↓

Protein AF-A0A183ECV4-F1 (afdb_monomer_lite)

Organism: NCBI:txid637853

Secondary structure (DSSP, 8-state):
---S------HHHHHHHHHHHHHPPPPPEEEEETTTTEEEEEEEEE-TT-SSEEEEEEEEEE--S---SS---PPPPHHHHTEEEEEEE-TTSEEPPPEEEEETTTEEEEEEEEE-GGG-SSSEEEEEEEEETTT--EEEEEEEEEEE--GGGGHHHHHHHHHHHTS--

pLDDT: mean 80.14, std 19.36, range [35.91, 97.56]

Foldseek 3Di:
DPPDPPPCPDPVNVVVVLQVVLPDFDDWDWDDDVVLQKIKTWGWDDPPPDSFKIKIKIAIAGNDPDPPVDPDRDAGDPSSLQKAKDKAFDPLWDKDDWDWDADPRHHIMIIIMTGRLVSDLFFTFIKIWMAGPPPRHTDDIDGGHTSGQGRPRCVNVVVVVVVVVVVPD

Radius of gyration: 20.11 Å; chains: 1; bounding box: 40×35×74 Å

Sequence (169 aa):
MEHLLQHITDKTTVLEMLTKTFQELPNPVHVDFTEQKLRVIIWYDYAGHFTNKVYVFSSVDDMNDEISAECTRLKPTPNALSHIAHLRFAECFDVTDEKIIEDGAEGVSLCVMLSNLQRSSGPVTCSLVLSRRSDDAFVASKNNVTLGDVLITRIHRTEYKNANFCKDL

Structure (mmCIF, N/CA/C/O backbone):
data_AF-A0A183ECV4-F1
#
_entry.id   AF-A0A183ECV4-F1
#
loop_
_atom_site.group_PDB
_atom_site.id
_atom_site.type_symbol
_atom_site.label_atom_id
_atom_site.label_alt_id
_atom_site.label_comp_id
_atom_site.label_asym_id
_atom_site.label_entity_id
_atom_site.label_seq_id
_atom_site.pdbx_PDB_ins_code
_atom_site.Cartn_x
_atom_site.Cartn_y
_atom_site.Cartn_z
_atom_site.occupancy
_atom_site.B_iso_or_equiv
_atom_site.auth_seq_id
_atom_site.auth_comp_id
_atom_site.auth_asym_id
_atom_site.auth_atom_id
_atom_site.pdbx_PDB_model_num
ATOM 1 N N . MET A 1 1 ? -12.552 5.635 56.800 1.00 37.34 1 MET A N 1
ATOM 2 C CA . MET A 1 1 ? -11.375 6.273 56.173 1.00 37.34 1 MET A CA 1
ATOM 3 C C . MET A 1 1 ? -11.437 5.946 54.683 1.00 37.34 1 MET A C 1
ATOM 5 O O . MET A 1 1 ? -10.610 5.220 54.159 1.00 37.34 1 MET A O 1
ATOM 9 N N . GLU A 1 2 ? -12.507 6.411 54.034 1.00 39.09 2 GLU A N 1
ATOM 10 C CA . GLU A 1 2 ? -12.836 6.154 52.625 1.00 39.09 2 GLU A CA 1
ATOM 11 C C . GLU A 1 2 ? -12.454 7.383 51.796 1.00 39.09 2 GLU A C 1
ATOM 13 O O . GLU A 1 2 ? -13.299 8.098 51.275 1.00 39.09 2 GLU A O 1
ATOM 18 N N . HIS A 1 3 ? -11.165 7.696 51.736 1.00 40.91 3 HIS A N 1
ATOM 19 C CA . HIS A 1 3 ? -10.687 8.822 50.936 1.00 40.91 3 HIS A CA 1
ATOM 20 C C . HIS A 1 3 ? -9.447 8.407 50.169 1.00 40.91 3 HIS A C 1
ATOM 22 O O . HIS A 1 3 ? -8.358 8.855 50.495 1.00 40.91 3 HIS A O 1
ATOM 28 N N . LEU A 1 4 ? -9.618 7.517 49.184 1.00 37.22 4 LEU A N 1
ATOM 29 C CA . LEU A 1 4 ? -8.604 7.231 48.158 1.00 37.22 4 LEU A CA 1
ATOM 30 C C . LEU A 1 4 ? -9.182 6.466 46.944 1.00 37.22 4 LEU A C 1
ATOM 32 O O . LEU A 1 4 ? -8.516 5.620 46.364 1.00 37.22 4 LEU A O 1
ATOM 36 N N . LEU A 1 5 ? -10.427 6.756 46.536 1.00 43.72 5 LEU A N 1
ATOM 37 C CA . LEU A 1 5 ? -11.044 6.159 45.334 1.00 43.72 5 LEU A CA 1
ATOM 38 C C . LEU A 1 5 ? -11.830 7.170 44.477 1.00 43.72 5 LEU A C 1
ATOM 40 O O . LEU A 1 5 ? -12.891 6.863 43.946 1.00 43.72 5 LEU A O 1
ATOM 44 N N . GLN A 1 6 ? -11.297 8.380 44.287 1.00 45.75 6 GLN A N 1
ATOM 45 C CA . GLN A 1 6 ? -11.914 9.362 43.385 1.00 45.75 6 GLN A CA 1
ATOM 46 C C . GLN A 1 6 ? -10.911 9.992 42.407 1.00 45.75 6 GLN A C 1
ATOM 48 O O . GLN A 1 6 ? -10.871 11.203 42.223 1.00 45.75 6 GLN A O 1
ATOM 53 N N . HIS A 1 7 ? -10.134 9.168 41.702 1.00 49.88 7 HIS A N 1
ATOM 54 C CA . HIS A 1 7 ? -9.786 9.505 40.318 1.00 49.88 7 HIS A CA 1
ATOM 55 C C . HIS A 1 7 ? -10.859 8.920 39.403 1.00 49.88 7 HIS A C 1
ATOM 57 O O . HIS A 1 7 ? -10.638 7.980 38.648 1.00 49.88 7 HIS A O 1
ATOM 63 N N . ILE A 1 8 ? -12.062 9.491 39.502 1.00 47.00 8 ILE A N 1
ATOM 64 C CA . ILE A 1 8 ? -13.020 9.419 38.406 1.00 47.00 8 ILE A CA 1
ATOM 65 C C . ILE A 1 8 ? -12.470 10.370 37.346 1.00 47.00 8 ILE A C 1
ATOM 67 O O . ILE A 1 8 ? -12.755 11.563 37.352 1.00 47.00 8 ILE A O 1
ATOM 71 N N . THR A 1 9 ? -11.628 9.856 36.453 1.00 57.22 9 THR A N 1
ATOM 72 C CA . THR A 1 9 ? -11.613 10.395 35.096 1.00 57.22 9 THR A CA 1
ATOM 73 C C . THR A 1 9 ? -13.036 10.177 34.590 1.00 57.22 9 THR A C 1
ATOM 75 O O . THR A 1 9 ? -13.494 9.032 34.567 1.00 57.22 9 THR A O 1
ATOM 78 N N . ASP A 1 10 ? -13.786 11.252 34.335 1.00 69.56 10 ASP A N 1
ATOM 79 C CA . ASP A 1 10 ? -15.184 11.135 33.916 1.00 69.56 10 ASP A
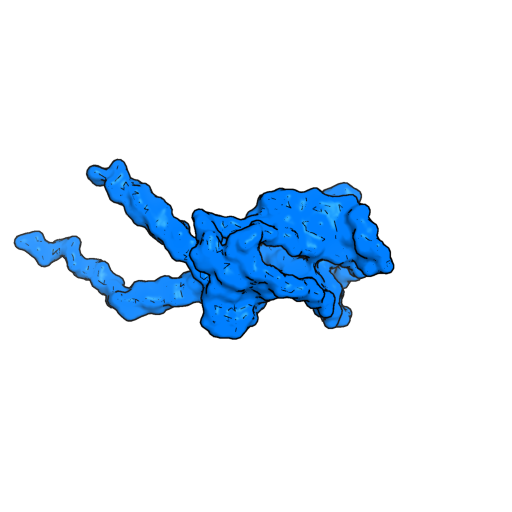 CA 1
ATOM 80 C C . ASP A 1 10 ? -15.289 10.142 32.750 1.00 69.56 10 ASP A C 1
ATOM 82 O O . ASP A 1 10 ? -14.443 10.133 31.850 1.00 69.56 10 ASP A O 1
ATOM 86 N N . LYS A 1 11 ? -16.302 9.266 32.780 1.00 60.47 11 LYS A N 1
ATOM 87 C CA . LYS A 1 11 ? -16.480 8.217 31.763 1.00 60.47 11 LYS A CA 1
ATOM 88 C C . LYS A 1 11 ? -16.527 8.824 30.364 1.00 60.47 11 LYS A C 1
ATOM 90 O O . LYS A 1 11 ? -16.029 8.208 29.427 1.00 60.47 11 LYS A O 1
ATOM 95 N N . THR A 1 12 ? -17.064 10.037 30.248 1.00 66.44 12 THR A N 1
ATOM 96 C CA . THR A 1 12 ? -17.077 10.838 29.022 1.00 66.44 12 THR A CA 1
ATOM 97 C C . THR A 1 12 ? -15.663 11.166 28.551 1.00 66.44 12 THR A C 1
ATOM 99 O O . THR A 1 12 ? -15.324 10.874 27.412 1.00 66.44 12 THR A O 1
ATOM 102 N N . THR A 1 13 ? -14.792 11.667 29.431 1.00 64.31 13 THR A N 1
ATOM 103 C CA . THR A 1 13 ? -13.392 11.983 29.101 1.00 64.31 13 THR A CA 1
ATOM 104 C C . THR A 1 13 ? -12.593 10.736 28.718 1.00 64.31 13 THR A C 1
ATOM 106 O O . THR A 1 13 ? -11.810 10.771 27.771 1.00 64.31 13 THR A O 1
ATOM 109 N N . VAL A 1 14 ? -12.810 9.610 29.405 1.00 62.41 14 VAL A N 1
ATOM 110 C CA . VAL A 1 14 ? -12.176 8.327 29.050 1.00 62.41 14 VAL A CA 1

↑

* **WHAT TO WORK ON**
Output exactly the leading lines of the data, up to and including the line marked by "ATOM 19 C CA".

* **WRITTEN SOLUTION**
Protein AF-A0A183ECV4-F1 (afdb_monomer_lite)

Organism: NCBI:txid637853

Secondary structure (DSSP, 8-state):
---S------HHHHHHHHHHHHHPPPPPEEEEETTTTEEEEEEEEE-TT-SSEEEEEEEEEE--S---SS---PPPPHHHHTEEEEEEE-TTSEEPPPEEEEETTTEEEEEEEEE-GGG-SSSEEEEEEEEETTT--EEEEEEEEEEE--GGGGHHHHHHHHHHHTS--

pLDDT: mean 80.14, std 19.36, range [35.91, 97.56]

Foldseek 3Di:
DPPDPPPCPDPVNVVVVLQVVLPDFDDWDWDDDVVLQKIKTWGWDDPPPDSFKIKIKIAIAGNDPDPPVDPDRDAGDPSSLQKAKDKAFDPLWDKDDWDWDADPRHHIMIIIMTGRLVSDLFFTFIKIWMAGPPPRHTDDIDGGHTSGQGRPRCVNVVVVVVVVVVVPD

Radius of gyration: 20.11 Å; chains: 1; bounding box: 40×35×74 Å

Sequence (169 aa):
MEHLLQHITDKTTVLEMLTKTFQELPNPVHVDFTEQKLRVIIWYDYAGHFTNKVYVFSSVDDMNDEISAECTRLKPTPNALSHIAHLRFAECFDVTDEKIIEDGAEGVSLCVMLSNLQRSSGPVTCSLVLSRRSDDAFVASKNNVTLGDVLITRIHRTEYKNANFCKDL

Structure (mmCIF, N/CA/C/O backbone):
data_AF-A0A183ECV4-F1
#
_entry.id   AF-A0A183ECV4-F1
#
loop_
_atom_site.group_PDB
_atom_site.id
_atom_site.type_symbol
_atom_site.label_atom_id
_atom_site.label_alt_id
_atom_site.label_comp_id
_atom_site.label_asym_id
_atom_site.label_entity_id
_atom_site.label_seq_id
_atom_site.pdbx_PDB_ins_code
_atom_site.Cartn_x
_atom_site.Cartn_y
_atom_site.Cartn_z
_atom_site.occupancy
_atom_site.B_iso_or_equiv
_atom_site.auth_seq_id
_atom_site.auth_comp_id
_atom_site.auth_asym_id
_atom_site.auth_atom_id
_atom_site.pdbx_PDB_model_num
ATOM 1 N N . MET A 1 1 ? -12.552 5.635 56.800 1.00 37.34 1 MET A N 1
ATOM 2 C CA . MET A 1 1 ? -11.375 6.273 56.173 1.00 37.34 1 MET A CA 1
ATOM 3 C C . MET A 1 1 ? -11.437 5.946 54.683 1.00 37.34 1 MET A C 1
ATOM 5 O O . MET A 1 1 ? -10.610 5.220 54.159 1.00 37.34 1 MET A O 1
ATOM 9 N N . GLU A 1 2 ? -12.507 6.411 54.034 1.00 39.09 2 GLU A N 1
ATOM 10 C CA . GLU A 1 2 ? -12.836 6.154 52.625 1.00 39.09 2 GLU A CA 1
ATOM 11 C C . GLU A 1 2 ? -12.454 7.383 51.796 1.00 39.09 2 GLU A C 1
ATOM 13 O O . GLU A 1 2 ? -13.299 8.098 51.275 1.00 39.09 2 GLU A O 1
ATOM 18 N N . HIS A 1 3 ? -11.165 7.696 51.736 1.00 40.91 3 HIS A N 1
ATOM 19 C CA . HIS A 1 3 ? -10.687 8.822 50.936 1.00 40.91 3 HIS A CA 1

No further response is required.